Each stage may consist of one or more clock cycles. A clock cycle is usually the longest time required for data to travel from one register to another.
The path through the datapath or controller that results in this longest time is called the critical path.
The inverse of the clock cycle is the clock frequency.
The shorter the critical path, the higher the clock frequency.
Clock frequency is being used as one of the measures of comparing processors.
If clock frequency is higher program execution is faster.

Memory

Registers serve a processor’s short term storage requirements.
Memory serves the processor’s medium and long-term information-storage requirements.
We can classify stored information as either program or data.
Program information consists of the sequence of instructions that cause the processor to carry out the desired system functionality.
Data information represents the values being input, output and transformed by the program.
We can store program and data together or separately.
In a Princeton architecture, data and program words share the same memory space.
In a Harvard architecture, the program memory space is distinct from the data memory space.
Figure 2.2 illustrates these two methods.

The Princeton architecture may result in a simpler hardware connection to memory, since only one connection is necessary.
A Harvard architecture, while requiring two connections, can perform instruction and data fetches simultaneously, so may result in improved performance.
Most machines have a Princeton architecture.
The Intel 8051 is a well-known Harvard architecture.
Memory may be read-only memory (ROM) or readable and writable memory (RAM).
ROM is usually much more compact than RAM.
An embedded system often uses ROM for program memory.
Unlike in desktop systems, an embedded system’s program does not change.
Memory may be on-chip or off-chip.
On-chip memory resides on the same IC as the processor, while off-chip memory resides on a separate IC.
The processor can usually access on-chip memory must faster than off-chip memory.

Cache Memory

To reduce the time needed to access (read or write) memory, a local copy of memory may be kept in a fast memory called cache, as illustrated in Figure 2.3.
Cache memory often resides on-chip, and often uses fast and expensive static RAM technology.

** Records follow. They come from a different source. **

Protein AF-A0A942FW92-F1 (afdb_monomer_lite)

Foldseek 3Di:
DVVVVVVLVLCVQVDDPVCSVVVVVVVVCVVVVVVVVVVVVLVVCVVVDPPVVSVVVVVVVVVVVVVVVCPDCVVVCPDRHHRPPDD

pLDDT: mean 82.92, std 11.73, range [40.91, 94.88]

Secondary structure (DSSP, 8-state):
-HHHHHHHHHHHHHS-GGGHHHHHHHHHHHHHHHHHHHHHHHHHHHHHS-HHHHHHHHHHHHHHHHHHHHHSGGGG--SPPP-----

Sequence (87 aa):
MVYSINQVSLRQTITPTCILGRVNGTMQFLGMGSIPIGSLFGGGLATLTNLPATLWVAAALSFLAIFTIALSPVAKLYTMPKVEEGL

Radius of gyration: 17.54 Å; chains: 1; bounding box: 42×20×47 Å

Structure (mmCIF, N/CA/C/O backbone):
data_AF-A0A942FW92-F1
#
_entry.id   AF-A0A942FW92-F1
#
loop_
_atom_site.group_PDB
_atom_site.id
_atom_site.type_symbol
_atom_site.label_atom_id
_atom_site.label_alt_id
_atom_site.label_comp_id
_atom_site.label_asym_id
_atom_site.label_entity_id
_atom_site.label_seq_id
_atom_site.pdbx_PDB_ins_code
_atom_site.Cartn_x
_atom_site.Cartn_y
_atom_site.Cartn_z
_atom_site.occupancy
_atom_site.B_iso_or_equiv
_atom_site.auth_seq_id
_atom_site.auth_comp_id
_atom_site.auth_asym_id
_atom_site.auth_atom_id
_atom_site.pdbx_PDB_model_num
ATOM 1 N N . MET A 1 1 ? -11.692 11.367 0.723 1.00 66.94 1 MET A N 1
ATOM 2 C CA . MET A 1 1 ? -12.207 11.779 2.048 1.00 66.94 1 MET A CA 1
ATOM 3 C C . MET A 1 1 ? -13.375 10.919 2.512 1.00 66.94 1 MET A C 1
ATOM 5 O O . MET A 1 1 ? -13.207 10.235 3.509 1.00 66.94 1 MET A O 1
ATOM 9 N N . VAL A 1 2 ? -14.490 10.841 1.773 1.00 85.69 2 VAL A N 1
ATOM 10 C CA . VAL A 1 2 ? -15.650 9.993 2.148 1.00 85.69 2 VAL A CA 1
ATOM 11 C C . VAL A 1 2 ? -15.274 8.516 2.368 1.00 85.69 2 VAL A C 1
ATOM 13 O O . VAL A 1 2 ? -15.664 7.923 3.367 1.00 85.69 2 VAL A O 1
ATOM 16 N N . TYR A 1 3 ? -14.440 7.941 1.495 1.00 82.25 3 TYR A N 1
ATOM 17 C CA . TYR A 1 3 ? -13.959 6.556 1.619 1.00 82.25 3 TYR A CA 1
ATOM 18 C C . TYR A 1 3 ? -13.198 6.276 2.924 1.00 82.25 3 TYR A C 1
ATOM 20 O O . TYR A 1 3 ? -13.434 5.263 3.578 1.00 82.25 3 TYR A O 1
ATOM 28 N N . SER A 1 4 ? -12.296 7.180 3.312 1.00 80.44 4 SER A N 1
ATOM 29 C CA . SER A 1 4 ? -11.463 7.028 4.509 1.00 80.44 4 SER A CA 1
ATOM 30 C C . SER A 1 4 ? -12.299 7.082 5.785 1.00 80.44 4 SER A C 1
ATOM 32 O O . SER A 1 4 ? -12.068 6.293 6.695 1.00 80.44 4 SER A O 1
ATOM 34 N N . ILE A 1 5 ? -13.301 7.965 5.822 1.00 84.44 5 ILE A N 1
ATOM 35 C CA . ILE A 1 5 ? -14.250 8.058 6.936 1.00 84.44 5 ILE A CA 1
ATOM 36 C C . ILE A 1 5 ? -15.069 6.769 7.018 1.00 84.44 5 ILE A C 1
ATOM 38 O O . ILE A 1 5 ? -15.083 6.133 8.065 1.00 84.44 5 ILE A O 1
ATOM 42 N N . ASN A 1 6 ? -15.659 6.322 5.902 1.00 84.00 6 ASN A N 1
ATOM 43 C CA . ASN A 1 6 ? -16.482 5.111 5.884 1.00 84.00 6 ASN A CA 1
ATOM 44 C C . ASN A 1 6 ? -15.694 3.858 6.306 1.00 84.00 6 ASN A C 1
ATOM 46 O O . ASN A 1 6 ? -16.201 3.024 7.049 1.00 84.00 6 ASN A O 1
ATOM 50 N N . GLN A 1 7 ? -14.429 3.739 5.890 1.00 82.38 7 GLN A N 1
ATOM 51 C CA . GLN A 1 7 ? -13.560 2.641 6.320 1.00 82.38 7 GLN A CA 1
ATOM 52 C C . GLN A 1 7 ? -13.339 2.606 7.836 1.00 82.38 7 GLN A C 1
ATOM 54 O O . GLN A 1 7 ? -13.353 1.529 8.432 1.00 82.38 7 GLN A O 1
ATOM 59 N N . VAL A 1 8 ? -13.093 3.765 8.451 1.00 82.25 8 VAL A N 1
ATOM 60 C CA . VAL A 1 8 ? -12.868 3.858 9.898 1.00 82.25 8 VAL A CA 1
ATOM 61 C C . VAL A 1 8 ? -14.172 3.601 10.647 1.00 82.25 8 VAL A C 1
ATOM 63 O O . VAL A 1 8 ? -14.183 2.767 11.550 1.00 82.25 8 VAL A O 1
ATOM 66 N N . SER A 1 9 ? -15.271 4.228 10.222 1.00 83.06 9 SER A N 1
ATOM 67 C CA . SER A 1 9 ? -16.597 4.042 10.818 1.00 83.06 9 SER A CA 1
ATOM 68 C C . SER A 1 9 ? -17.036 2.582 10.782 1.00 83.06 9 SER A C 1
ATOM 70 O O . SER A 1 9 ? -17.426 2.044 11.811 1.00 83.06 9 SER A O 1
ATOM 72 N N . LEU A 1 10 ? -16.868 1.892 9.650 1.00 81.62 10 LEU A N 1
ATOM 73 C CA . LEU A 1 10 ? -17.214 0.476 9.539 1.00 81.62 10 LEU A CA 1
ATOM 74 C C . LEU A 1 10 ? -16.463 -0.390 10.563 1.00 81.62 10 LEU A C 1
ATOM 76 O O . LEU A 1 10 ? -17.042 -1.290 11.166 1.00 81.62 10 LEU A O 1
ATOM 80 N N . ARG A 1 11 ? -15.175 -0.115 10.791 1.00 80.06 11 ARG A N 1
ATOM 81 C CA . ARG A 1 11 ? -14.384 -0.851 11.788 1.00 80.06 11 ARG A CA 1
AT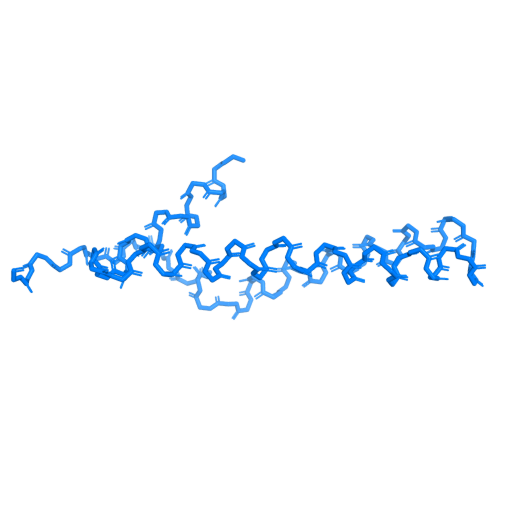OM 82 C C . ARG A 1 11 ? -14.812 -0.526 13.207 1.00 80.06 11 ARG A C 1
ATOM 84 O O . ARG A 1 11 ? -14.878 -1.443 14.015 1.00 80.06 11 ARG A O 1
ATOM 91 N N . GLN A 1 12 ? -15.107 0.739 13.494 1.00 83.06 12 GLN A N 1
ATOM 92 C CA . GLN A 1 12 ? -15.619 1.164 14.798 1.00 83.06 12 GLN A CA 1
ATOM 93 C C . GLN A 1 12 ? -16.938 0.466 15.136 1.00 83.06 12 GLN A C 1
ATOM 95 O O . GLN A 1 12 ? -17.131 0.057 16.270 1.00 83.06 12 GLN A O 1
ATOM 100 N N . THR A 1 13 ? -17.809 0.273 14.148 1.00 79.94 13 THR A N 1
ATOM 101 C CA . THR A 1 13 ? -19.098 -0.398 14.334 1.00 79.94 13 THR A CA 1
ATOM 102 C C . THR A 1 13 ? -18.966 -1.902 14.593 1.00 79.94 13 THR A C 1
ATOM 104 O O . THR A 1 13 ? -19.740 -2.453 15.364 1.00 79.94 13 THR A O 1
ATOM 107 N N . ILE A 1 14 ? -18.003 -2.577 13.957 1.00 79.94 14 ILE A N 1
ATOM 108 C CA . ILE A 1 14 ? -17.831 -4.040 14.071 1.00 79.94 14 ILE A CA 1
ATOM 109 C C . ILE A 1 14 ? -16.903 -4.419 15.243 1.00 79.94 14 ILE A C 1
ATOM 111 O O . ILE A 1 14 ? -16.925 -5.551 15.720 1.00 79.94 14 ILE A O 1
ATOM 115 N N . THR A 1 15 ? -16.058 -3.494 15.707 1.00 77.38 15 THR A N 1
ATOM 116 C CA . THR A 1 15 ? -15.005 -3.773 16.694 1.00 77.38 15 THR A CA 1
ATOM 117 C C . THR A 1 15 ? -15.404 -3.275 18.089 1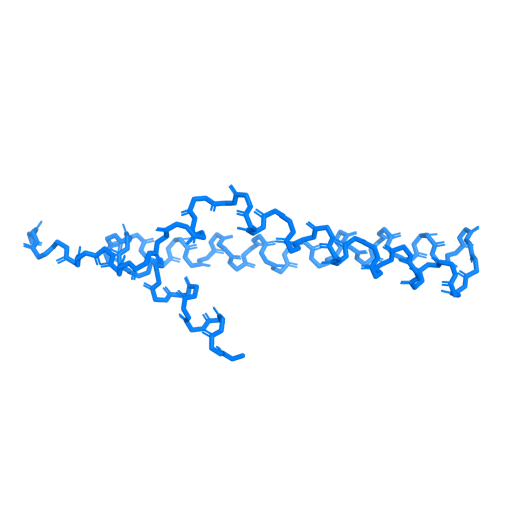.00 77.38 15 THR A C 1
ATOM 119 O O . THR A 1 15 ? -15.594 -2.072 18.257 1.00 77.38 15 THR A O 1
ATOM 122 N N . PRO A 1 16 ? -15.423 -4.140 19.122 1.00 78.75 16 PRO A N 1
ATOM 123 C CA . PRO A 1 16 ? -15.639 -3.727 20.508 1.00 78.75 16 PRO A CA 1
ATOM 124 C C . PRO A 1 16 ? -14.596 -2.703 20.977 1.00 78.75 16 PRO A C 1
ATOM 126 O O . PRO A 1 16 ? -13.398 -2.843 20.703 1.00 78.75 16 PRO A O 1
ATOM 129 N N . THR A 1 17 ? -15.025 -1.713 21.762 1.00 80.56 17 THR A N 1
ATOM 130 C CA . THR A 1 17 ? -14.202 -0.569 22.204 1.00 80.56 17 THR A CA 1
ATOM 131 C C . THR A 1 17 ? -12.894 -0.988 22.887 1.00 80.56 17 THR A C 1
ATOM 133 O O . THR A 1 17 ? -11.859 -0.356 22.683 1.00 80.56 17 THR A O 1
ATOM 136 N N . CYS A 1 18 ? -12.905 -2.104 23.626 1.00 83.50 18 CYS A N 1
ATOM 137 C CA . CYS A 1 18 ? -11.739 -2.676 24.312 1.00 83.50 18 CYS A CA 1
ATOM 138 C C . CYS A 1 18 ? -10.555 -2.996 23.374 1.00 83.50 18 CYS A C 1
ATOM 140 O O . CYS A 1 18 ? -9.398 -2.836 23.763 1.00 83.50 18 CYS A O 1
ATOM 142 N N . ILE A 1 19 ? -10.814 -3.417 22.130 1.00 88.12 19 ILE A N 1
ATOM 143 C CA . ILE A 1 19 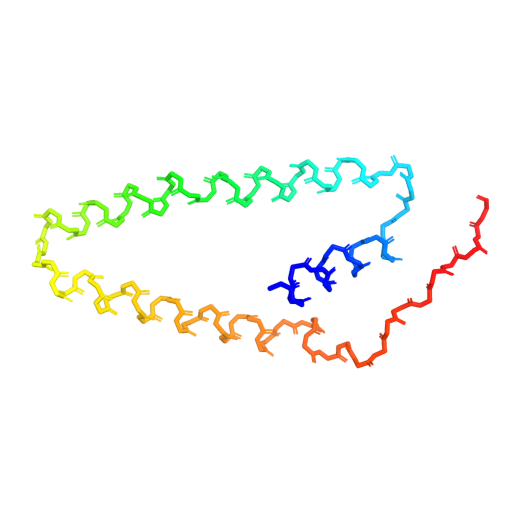? -9.767 -3.837 21.181 1.00 88.12 19 ILE A CA 1
ATOM 144 C C . ILE A 1 19 ? -9.578 -2.866 20.009 1.00 88.12 19 ILE A C 1
ATOM 146 O O . ILE A 1 19 ? -8.700 -3.081 19.169 1.00 88.12 19 ILE A O 1
ATOM 150 N N . LEU A 1 20 ? -10.332 -1.765 19.974 1.00 86.75 20 LEU A N 1
ATOM 151 C CA . LEU A 1 20 ? -10.305 -0.783 18.889 1.00 86.75 20 LEU A CA 1
ATOM 152 C C . LEU A 1 20 ? -8.905 -0.188 18.662 1.00 86.75 20 LEU A C 1
ATOM 154 O O . LEU A 1 20 ? -8.463 -0.066 17.520 1.00 86.75 20 LEU A O 1
ATOM 158 N N . GLY A 1 21 ? -8.169 0.106 19.741 1.00 87.75 21 GLY A N 1
ATOM 159 C CA . GLY A 1 21 ? -6.791 0.605 19.657 1.00 87.75 21 GLY A CA 1
ATOM 160 C C . GLY A 1 21 ? -5.830 -0.389 18.994 1.00 87.75 21 GLY A C 1
ATOM 161 O O . GLY A 1 21 ? -4.989 0.006 18.186 1.00 87.75 21 GLY A O 1
ATOM 162 N N . ARG A 1 22 ? -5.999 -1.694 19.261 1.00 89.31 22 ARG A N 1
ATOM 163 C CA . ARG A 1 22 ? -5.198 -2.761 18.637 1.00 89.31 22 ARG A CA 1
ATOM 164 C C . ARG A 1 22 ? -5.529 -2.909 17.157 1.00 89.31 22 ARG A C 1
ATOM 166 O O . ARG A 1 22 ? -4.617 -2.965 16.342 1.00 89.31 22 ARG A O 1
ATOM 173 N N . VAL A 1 23 ? -6.816 -2.916 16.810 1.00 88.75 23 VAL A N 1
ATOM 174 C CA . VAL A 1 23 ? -7.276 -3.004 15.415 1.00 88.75 23 VAL A CA 1
ATOM 175 C C . VAL A 1 23 ? -6.771 -1.815 14.596 1.00 88.75 23 VAL A C 1
ATOM 177 O O . VAL A 1 23 ? -6.222 -2.007 13.510 1.00 88.75 23 VAL A O 1
ATOM 180 N N . ASN A 1 24 ? -6.869 -0.594 15.133 1.00 89.06 24 ASN A N 1
ATOM 181 C CA . ASN A 1 24 ? -6.341 0.592 14.462 1.00 89.06 24 ASN A CA 1
ATOM 182 C C . ASN A 1 24 ? -4.819 0.507 14.266 1.00 89.06 24 ASN A C 1
ATOM 184 O O . ASN A 1 24 ? -4.331 0.761 13.167 1.00 89.06 24 ASN A O 1
ATOM 188 N N . GLY A 1 25 ? -4.080 0.076 15.294 1.00 89.56 25 GLY A N 1
ATOM 189 C CA . GLY A 1 25 ? -2.633 -0.131 15.209 1.00 89.56 25 GLY A CA 1
ATOM 190 C C . GLY A 1 25 ? -2.240 -1.150 14.136 1.00 89.56 25 GLY A C 1
ATOM 191 O O . GLY A 1 25 ? -1.374 -0.869 13.310 1.00 89.56 25 GLY A O 1
ATOM 192 N N . THR A 1 26 ? -2.914 -2.302 14.078 1.00 91.50 26 THR A N 1
ATOM 193 C CA . THR A 1 26 ? -2.662 -3.324 13.051 1.00 91.50 26 THR A CA 1
ATOM 194 C C . THR A 1 26 ? -2.942 -2.797 11.649 1.00 91.50 26 THR A C 1
ATOM 196 O O . THR A 1 26 ? -2.141 -3.011 10.743 1.00 91.50 26 THR A O 1
ATOM 199 N N . MET A 1 27 ? -4.040 -2.072 11.440 1.00 89.69 27 MET A N 1
ATOM 200 C CA . MET A 1 27 ? -4.330 -1.519 10.118 1.00 89.69 27 MET A CA 1
ATOM 201 C C . MET A 1 27 ? -3.417 -0.371 9.718 1.00 89.69 27 MET A C 1
ATOM 203 O O . MET A 1 27 ? -3.108 -0.253 8.534 1.00 89.69 27 MET A O 1
ATOM 207 N N . GLN A 1 28 ? -2.941 0.433 10.665 1.00 90.06 28 GLN A N 1
ATOM 208 C CA . GLN A 1 28 ? -1.912 1.428 10.387 1.00 90.06 28 GLN A CA 1
ATOM 209 C C . GLN A 1 28 ? -0.591 0.757 10.011 1.00 90.06 28 GLN A C 1
ATOM 211 O O . GLN A 1 28 ? 0.038 1.163 9.038 1.00 90.06 28 GLN A O 1
ATOM 216 N N . PHE A 1 29 ? -0.208 -0.307 10.720 1.00 93.75 29 PHE A N 1
ATOM 217 C CA . PHE A 1 29 ? 0.977 -1.095 10.401 1.00 93.75 29 PHE A CA 1
ATOM 218 C C . PHE A 1 29 ? 0.888 -1.725 9.008 1.00 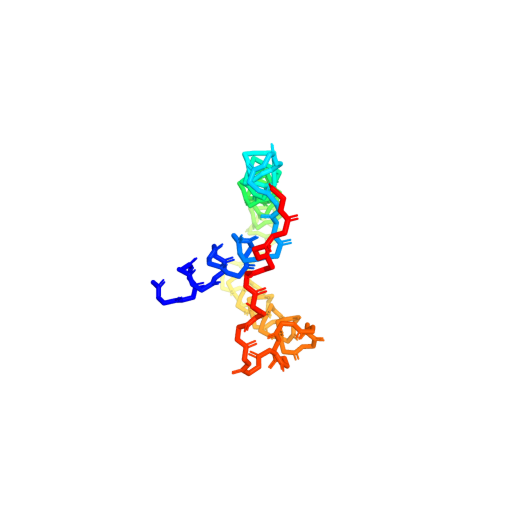93.75 29 PHE A C 1
ATOM 220 O O . PHE A 1 29 ? 1.826 -1.607 8.232 1.00 93.75 29 PHE A O 1
ATOM 227 N N . LEU A 1 30 ? -0.243 -2.333 8.646 1.00 92.12 30 LEU A N 1
ATOM 228 C CA . LEU A 1 30 ? -0.441 -2.900 7.307 1.00 92.12 30 LEU A CA 1
ATOM 229 C C . LEU A 1 30 ? -0.478 -1.812 6.222 1.00 92.12 30 LEU A C 1
ATOM 231 O O . LEU A 1 30 ? 0.127 -1.962 5.159 1.00 92.12 30 LEU A O 1
ATOM 235 N N . GLY A 1 31 ? -1.155 -0.696 6.499 1.00 90.12 31 GLY A N 1
ATOM 236 C CA . GLY A 1 31 ? -1.251 0.439 5.586 1.00 90.12 31 GLY A CA 1
ATOM 237 C C . GLY A 1 31 ? 0.112 1.068 5.310 1.00 90.12 31 GLY A C 1
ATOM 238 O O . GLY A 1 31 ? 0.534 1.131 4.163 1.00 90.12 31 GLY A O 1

In Cache memory processor stores location of its neighbors’ to access a particular memory location.
If the copy does reside in cache, it’s a cache hit.
If the copy does not reside in cache its a cache miss.
For intelligent caching schemes, the ratio of cache hit/cache miss must be very high.
Caches are used for both program memory (often called instruction cache, or I-cache) as well as data memory (often called D-cache)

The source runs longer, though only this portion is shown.